Task material: Begin
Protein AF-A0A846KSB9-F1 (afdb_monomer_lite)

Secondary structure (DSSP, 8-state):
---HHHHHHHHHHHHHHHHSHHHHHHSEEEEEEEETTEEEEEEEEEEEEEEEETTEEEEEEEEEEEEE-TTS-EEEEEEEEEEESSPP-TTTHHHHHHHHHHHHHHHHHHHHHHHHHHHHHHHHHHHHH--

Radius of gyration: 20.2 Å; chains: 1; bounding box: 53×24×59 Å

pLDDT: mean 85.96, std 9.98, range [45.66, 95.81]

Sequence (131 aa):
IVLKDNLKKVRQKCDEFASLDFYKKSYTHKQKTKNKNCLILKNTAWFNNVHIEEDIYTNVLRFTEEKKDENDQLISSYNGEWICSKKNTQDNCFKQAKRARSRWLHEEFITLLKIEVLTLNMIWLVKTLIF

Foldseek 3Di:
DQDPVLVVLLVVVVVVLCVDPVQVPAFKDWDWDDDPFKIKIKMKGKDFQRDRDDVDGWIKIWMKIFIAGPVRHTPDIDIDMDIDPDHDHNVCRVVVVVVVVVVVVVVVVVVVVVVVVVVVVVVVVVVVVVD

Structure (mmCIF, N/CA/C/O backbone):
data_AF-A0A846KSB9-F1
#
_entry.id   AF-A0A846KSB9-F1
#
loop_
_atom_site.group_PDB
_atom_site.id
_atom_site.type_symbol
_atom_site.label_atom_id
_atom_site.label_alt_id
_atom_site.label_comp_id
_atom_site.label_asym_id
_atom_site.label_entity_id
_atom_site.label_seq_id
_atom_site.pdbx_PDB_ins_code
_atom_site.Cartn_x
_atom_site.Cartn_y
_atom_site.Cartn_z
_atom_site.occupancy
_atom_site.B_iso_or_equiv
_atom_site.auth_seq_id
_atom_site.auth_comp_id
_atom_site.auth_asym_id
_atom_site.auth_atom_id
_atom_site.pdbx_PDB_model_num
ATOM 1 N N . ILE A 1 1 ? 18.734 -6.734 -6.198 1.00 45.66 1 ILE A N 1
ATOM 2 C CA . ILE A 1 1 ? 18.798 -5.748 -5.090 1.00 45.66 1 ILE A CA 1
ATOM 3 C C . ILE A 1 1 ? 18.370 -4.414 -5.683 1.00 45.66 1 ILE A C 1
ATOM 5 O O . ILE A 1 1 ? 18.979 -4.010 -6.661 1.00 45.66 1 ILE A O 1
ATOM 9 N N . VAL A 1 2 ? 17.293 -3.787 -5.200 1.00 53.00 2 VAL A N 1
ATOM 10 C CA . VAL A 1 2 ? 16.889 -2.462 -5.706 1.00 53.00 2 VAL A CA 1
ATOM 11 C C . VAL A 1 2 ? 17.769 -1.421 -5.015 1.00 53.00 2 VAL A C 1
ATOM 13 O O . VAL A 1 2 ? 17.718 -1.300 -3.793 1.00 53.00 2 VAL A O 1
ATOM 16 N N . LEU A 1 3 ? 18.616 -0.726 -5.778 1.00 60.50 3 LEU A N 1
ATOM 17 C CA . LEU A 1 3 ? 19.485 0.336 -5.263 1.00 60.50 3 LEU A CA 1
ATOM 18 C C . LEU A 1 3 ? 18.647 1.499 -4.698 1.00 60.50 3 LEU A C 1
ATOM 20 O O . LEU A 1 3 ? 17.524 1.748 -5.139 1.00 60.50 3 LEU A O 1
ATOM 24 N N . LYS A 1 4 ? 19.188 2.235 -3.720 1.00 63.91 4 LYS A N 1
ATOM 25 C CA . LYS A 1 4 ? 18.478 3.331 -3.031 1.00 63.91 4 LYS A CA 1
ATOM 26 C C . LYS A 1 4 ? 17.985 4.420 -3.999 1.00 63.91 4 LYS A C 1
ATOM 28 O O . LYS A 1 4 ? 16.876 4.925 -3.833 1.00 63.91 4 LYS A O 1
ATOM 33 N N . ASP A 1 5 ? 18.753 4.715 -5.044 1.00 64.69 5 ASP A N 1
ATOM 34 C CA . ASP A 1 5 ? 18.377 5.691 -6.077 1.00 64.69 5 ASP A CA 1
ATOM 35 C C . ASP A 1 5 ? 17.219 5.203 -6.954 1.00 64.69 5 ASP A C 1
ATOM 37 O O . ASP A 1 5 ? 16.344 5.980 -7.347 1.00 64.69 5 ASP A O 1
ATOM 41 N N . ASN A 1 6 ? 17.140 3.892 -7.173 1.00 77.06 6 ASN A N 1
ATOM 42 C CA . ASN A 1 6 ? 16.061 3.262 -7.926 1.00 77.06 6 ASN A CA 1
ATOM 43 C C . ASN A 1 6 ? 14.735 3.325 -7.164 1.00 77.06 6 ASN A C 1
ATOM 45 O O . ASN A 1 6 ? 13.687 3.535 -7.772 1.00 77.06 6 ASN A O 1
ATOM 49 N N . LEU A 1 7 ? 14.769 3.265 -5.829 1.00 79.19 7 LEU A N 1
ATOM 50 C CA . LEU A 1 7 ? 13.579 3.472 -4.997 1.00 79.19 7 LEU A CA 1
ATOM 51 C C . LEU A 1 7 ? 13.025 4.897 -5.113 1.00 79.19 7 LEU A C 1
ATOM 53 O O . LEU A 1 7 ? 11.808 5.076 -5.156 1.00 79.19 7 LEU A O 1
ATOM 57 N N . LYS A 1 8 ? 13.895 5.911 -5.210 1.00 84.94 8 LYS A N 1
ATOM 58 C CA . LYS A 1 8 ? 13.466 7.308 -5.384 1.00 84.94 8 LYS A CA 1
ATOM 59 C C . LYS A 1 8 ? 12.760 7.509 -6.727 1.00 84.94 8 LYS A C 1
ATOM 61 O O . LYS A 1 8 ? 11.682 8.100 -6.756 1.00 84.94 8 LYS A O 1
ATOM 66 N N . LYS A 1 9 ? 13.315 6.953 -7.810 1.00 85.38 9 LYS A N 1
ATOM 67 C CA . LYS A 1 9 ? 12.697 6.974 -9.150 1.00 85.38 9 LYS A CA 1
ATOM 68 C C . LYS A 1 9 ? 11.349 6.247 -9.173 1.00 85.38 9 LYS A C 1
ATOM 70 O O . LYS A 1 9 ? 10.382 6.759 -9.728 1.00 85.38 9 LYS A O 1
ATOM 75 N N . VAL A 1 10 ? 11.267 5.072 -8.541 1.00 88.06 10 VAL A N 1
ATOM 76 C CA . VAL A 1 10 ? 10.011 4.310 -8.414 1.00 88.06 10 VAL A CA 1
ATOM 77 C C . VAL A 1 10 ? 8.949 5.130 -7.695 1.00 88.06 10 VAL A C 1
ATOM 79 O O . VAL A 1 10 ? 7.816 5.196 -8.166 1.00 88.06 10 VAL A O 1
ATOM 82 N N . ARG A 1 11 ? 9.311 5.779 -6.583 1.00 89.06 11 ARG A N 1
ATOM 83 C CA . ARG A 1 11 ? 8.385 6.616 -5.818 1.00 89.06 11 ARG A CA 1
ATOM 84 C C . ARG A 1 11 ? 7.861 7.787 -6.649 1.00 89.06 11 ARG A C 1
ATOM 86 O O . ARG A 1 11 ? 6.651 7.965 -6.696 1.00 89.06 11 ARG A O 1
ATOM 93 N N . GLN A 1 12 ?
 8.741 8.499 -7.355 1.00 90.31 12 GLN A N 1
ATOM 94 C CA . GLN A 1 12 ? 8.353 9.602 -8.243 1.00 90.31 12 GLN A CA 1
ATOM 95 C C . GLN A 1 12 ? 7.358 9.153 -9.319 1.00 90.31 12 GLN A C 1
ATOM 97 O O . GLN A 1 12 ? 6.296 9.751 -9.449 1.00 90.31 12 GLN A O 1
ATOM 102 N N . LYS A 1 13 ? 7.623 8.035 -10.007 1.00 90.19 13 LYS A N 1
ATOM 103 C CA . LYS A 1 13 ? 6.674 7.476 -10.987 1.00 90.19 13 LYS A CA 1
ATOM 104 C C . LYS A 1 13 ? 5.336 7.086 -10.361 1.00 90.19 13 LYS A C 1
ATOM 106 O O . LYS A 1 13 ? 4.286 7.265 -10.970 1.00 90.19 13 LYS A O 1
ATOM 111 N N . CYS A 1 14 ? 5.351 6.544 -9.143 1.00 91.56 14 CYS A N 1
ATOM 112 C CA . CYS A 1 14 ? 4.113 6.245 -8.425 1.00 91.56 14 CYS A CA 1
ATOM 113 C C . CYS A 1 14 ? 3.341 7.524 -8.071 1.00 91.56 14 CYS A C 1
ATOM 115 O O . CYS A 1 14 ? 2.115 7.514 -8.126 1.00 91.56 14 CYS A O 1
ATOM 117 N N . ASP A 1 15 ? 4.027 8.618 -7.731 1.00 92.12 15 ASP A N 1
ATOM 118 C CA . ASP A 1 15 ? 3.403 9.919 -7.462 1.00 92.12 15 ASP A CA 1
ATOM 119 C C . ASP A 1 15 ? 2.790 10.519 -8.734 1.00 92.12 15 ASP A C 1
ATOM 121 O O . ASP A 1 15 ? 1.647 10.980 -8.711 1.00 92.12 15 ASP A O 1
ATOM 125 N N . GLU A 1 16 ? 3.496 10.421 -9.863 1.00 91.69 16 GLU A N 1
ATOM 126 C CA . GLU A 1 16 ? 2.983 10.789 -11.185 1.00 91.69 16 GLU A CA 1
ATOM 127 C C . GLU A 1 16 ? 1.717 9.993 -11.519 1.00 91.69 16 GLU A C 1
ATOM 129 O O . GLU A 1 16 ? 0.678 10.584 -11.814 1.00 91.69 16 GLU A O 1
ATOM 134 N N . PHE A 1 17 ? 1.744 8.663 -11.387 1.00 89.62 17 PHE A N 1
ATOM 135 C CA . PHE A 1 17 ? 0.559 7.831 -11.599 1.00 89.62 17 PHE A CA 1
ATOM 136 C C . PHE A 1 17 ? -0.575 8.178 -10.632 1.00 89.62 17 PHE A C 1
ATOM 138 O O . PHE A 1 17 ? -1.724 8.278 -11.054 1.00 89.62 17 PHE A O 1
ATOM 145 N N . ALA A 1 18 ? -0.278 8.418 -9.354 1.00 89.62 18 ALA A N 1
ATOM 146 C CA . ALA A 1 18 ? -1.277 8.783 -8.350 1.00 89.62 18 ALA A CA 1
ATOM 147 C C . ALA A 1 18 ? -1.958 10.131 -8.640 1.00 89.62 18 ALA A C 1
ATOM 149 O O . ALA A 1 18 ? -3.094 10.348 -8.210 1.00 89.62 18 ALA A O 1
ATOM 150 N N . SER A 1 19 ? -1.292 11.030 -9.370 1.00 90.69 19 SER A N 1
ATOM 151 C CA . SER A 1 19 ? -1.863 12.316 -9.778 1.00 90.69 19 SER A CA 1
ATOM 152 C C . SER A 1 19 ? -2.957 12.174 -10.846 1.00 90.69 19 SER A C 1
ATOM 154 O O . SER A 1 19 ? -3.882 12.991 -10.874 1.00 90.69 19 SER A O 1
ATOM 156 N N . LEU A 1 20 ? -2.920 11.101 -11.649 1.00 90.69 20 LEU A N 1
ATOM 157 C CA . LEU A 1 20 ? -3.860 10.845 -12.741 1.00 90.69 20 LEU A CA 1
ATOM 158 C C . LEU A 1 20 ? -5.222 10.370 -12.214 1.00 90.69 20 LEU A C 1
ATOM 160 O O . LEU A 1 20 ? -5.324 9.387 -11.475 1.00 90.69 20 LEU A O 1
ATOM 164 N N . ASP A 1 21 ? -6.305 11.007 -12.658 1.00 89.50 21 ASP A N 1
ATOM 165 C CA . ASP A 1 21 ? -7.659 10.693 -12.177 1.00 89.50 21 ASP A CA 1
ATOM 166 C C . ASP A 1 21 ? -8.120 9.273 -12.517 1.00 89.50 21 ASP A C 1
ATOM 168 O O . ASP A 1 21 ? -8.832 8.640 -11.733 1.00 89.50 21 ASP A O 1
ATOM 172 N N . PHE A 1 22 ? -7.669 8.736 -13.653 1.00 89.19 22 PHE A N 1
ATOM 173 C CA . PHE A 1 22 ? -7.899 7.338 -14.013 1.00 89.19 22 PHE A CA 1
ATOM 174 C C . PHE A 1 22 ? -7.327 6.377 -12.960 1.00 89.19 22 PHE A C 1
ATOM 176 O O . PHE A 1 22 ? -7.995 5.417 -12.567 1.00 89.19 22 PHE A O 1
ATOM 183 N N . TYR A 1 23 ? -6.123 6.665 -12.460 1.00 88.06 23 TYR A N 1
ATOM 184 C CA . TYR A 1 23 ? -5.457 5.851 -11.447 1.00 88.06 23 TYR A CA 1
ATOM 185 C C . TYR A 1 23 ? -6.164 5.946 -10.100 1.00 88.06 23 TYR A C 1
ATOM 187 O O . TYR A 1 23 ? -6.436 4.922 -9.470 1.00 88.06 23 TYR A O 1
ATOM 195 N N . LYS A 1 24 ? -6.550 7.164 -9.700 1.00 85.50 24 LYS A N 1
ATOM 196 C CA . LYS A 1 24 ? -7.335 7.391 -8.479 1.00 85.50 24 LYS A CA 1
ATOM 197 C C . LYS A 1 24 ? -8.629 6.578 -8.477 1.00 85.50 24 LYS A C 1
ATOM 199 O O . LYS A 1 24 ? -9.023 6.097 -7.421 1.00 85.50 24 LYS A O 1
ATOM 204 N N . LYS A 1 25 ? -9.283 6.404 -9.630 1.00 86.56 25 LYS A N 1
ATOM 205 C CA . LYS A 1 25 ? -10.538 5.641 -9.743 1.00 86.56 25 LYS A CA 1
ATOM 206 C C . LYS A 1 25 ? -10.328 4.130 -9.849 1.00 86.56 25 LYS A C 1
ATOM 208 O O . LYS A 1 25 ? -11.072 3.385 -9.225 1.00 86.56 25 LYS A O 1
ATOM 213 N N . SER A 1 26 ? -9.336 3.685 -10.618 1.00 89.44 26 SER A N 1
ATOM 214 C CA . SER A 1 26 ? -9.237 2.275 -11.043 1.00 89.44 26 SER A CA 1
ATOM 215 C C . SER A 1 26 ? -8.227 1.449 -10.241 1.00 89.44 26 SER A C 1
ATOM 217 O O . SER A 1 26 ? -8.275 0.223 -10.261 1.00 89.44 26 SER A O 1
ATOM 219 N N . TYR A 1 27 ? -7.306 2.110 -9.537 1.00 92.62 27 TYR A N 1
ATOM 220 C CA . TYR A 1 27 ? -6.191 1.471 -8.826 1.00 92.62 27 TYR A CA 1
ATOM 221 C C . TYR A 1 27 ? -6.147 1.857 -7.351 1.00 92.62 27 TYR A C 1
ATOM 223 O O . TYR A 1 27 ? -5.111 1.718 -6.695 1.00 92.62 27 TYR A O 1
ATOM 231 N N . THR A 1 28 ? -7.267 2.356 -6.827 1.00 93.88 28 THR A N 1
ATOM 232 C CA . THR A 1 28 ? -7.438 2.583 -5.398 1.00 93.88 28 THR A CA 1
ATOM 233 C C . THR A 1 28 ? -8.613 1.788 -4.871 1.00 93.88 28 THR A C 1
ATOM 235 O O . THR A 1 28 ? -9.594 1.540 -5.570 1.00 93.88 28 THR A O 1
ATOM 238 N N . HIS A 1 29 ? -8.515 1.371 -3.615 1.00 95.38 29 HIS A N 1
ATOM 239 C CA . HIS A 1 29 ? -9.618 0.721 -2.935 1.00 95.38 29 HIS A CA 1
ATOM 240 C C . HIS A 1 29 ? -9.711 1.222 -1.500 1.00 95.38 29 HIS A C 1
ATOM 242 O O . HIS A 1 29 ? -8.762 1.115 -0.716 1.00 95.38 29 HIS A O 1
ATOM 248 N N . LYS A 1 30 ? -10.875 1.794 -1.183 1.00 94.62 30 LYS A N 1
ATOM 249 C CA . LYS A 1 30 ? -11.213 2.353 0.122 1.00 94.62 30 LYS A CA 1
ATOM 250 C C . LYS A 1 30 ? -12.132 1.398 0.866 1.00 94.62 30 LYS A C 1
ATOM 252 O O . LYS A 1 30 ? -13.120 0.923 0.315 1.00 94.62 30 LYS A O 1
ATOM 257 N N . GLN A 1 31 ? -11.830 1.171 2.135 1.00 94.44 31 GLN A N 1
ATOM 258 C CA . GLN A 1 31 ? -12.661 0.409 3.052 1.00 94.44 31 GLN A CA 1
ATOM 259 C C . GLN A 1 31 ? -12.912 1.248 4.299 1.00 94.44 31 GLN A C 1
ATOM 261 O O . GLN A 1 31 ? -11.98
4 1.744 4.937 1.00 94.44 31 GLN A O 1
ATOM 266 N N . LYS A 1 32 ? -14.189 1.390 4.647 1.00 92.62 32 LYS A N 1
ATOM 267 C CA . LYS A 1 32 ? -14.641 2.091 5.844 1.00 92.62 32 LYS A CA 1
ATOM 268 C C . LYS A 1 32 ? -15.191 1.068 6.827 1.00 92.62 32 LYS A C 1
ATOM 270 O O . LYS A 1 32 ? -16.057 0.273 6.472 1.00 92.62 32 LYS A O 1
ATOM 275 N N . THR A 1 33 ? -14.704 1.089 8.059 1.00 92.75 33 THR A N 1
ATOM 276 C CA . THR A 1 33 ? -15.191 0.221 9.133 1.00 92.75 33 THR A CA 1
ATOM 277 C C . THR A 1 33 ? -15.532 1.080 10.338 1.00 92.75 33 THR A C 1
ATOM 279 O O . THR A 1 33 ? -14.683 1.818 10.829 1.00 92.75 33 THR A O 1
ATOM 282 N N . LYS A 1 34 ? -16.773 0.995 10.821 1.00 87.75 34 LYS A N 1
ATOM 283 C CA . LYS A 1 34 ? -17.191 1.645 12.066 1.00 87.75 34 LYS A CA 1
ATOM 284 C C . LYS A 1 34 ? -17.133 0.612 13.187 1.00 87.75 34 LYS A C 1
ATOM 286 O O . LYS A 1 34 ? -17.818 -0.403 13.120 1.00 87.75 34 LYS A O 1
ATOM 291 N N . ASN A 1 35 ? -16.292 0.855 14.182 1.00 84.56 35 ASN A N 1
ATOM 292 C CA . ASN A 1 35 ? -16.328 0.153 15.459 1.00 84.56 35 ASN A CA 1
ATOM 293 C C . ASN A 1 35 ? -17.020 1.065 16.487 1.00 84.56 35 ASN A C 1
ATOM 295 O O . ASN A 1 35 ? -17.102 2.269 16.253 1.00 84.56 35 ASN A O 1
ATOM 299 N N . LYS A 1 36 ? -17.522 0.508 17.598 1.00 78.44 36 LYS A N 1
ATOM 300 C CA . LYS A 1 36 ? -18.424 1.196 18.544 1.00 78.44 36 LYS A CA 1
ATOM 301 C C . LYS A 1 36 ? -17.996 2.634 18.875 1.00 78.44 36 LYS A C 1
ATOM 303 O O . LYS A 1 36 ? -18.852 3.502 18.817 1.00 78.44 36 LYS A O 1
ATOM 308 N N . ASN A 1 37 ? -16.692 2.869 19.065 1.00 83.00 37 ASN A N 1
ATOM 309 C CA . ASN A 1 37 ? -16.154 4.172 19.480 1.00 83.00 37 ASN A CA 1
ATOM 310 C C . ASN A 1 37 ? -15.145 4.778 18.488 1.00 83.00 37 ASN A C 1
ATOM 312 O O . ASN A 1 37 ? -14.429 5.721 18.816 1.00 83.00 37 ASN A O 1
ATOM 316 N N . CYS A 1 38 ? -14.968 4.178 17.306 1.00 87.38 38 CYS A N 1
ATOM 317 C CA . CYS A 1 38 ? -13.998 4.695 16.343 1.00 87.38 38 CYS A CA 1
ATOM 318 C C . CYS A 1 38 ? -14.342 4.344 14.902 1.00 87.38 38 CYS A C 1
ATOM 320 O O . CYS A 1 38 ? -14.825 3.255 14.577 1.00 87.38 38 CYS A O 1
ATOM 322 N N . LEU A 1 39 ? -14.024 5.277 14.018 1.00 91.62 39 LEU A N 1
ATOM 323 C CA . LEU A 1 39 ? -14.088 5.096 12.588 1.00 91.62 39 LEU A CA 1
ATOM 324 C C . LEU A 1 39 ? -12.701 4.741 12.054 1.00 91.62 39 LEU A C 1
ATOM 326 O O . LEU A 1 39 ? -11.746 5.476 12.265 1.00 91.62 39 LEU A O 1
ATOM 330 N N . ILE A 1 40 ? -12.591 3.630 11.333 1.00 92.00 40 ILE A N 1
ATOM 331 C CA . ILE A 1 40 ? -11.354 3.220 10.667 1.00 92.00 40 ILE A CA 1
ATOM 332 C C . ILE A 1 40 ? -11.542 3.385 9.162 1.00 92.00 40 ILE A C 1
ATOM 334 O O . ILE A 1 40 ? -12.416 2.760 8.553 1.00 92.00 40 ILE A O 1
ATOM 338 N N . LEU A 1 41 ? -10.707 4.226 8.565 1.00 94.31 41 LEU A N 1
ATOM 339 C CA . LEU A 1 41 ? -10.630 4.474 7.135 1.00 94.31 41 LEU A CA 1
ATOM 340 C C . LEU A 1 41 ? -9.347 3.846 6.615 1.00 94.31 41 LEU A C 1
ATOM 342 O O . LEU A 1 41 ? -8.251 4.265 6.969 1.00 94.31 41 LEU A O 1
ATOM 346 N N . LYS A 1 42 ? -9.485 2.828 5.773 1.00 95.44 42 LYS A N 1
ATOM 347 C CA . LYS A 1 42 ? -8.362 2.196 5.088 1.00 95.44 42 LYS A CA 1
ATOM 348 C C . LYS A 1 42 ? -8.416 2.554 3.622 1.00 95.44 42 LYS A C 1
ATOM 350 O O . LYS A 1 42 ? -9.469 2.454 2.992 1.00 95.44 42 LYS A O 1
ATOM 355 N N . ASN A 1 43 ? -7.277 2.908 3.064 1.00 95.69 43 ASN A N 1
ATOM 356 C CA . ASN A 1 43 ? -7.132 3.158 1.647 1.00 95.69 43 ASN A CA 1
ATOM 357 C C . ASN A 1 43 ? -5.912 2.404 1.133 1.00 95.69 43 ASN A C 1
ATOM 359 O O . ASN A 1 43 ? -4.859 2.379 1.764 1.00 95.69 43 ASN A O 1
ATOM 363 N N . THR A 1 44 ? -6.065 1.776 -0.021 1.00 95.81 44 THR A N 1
Task material: End
Aim of the exercise = Your answer must consist only of the lines from the start of the records above through the line with "ATOM 26 C C", each retyped exactly.

Answer section =
Protein AF-A0A846KSB9-F1 (afdb_monomer_lite)

Secondary structure (DSSP, 8-state):
---HHHHHHHHHHHHHHHHSHHHHHHSEEEEEEEETTEEEEEEEEEEEEEEEETTEEEEEEEEEEEEE-TTS-EEEEEEEEEEESSPP-TTTHHHHHHHHHHHHHHHHHHHHHHHHHHHHHHHHHHHHH--

Radius of gyration: 20.2 Å; chains: 1; bounding box: 53×24×59 Å

pLDDT: mean 85.96, std 9.98, range [45.66, 95.81]

Sequence (131 aa):
IVLKDNLKKVRQKCDEFASLDFYKKSYTHKQKTKNKNCLILKNTAWFNNVHIEEDIYTNVLRFTEEKKDENDQLISSYNGEWICSKKNTQDNCFKQAKRARSRWLHEEFITLLKIEVLTLNMIWLVKTLIF

Foldseek 3Di:
DQDPVLVVLLVVVVVVLCVDPVQVPAFKDWDWDDDPFKIKIKMKGKDFQRDRDDVDGWIKIWMKIFIAGPVRHTPDIDIDMDIDPDHDHNVCRVVVVVVVVVVVVVVVVVVVVVVVVVVVVVVVVVVVVVD

Structure (mmCIF, N/CA/C/O backbone):
data_AF-A0A846KSB9-F1
#
_entry.id   AF-A0A846KSB9-F1
#
loop_
_atom_site.group_PDB
_atom_site.id
_atom_site.type_symbol
_atom_site.label_atom_id
_atom_site.label_alt_id
_atom_site.label_comp_id
_atom_site.label_asym_id
_atom_site.label_entity_id
_atom_site.label_seq_id
_atom_site.pdbx_PDB_ins_code
_atom_site.Cartn_x
_atom_site.Cartn_y
_atom_site.Cartn_z
_atom_site.occupancy
_atom_site.B_iso_or_equiv
_atom_site.auth_seq_id
_atom_site.auth_comp_id
_atom_site.auth_asym_id
_atom_site.auth_atom_id
_atom_site.pdbx_PDB_model_num
ATOM 1 N N . ILE A 1 1 ? 18.734 -6.734 -6.198 1.00 45.66 1 ILE A N 1
ATOM 2 C CA . ILE A 1 1 ? 18.798 -5.748 -5.090 1.00 45.66 1 ILE A CA 1
ATOM 3 C C . ILE A 1 1 ? 18.370 -4.414 -5.683 1.00 45.66 1 ILE A C 1
ATOM 5 O O . ILE A 1 1 ? 18.979 -4.010 -6.661 1.00 45.66 1 ILE A O 1
ATOM 9 N N . VAL A 1 2 ? 17.293 -3.787 -5.200 1.00 53.00 2 VAL A N 1
ATOM 10 C CA . VAL A 1 2 ? 16.889 -2.462 -5.706 1.00 53.00 2 VAL A CA 1
ATOM 11 C C . VAL A 1 2 ? 17.769 -1.421 -5.015 1.00 53.00 2 VAL A C 1
ATOM 13 O O . VAL A 1 2 ? 17.718 -1.300 -3.793 1.00 53.00 2 VAL A O 1
ATOM 16 N N . LEU A 1 3 ? 18.616 -0.726 -5.778 1.00 60.50 3 LEU A N 1
ATOM 17 C CA . LEU A 1 3 ? 19.485 0.336 -5.263 1.00 60.50 3 LEU A CA 1
ATOM 18 C C . LEU A 1 3 ? 18.647 1.499 -4.698 1.00 60.50 3 LEU A C 1
ATOM 20 O O . LEU A 1 3 ? 17.524 1.748 -5.139 1.00 60.50 3 LEU A O 1
ATOM 24 N N . LYS A 1 4 ? 19.188 2.235 -3.720 1.00 63.91 4 LYS A N 1
ATOM 25 C CA . LYS A 1 4 ? 18.478 3.331 -3.031 1.00 63.91 4 LYS A CA 1
ATOM 26 C C . LYS A 1 4 ? 17.985 4.420 -3.999 1.00 63.91 4 LYS A C 1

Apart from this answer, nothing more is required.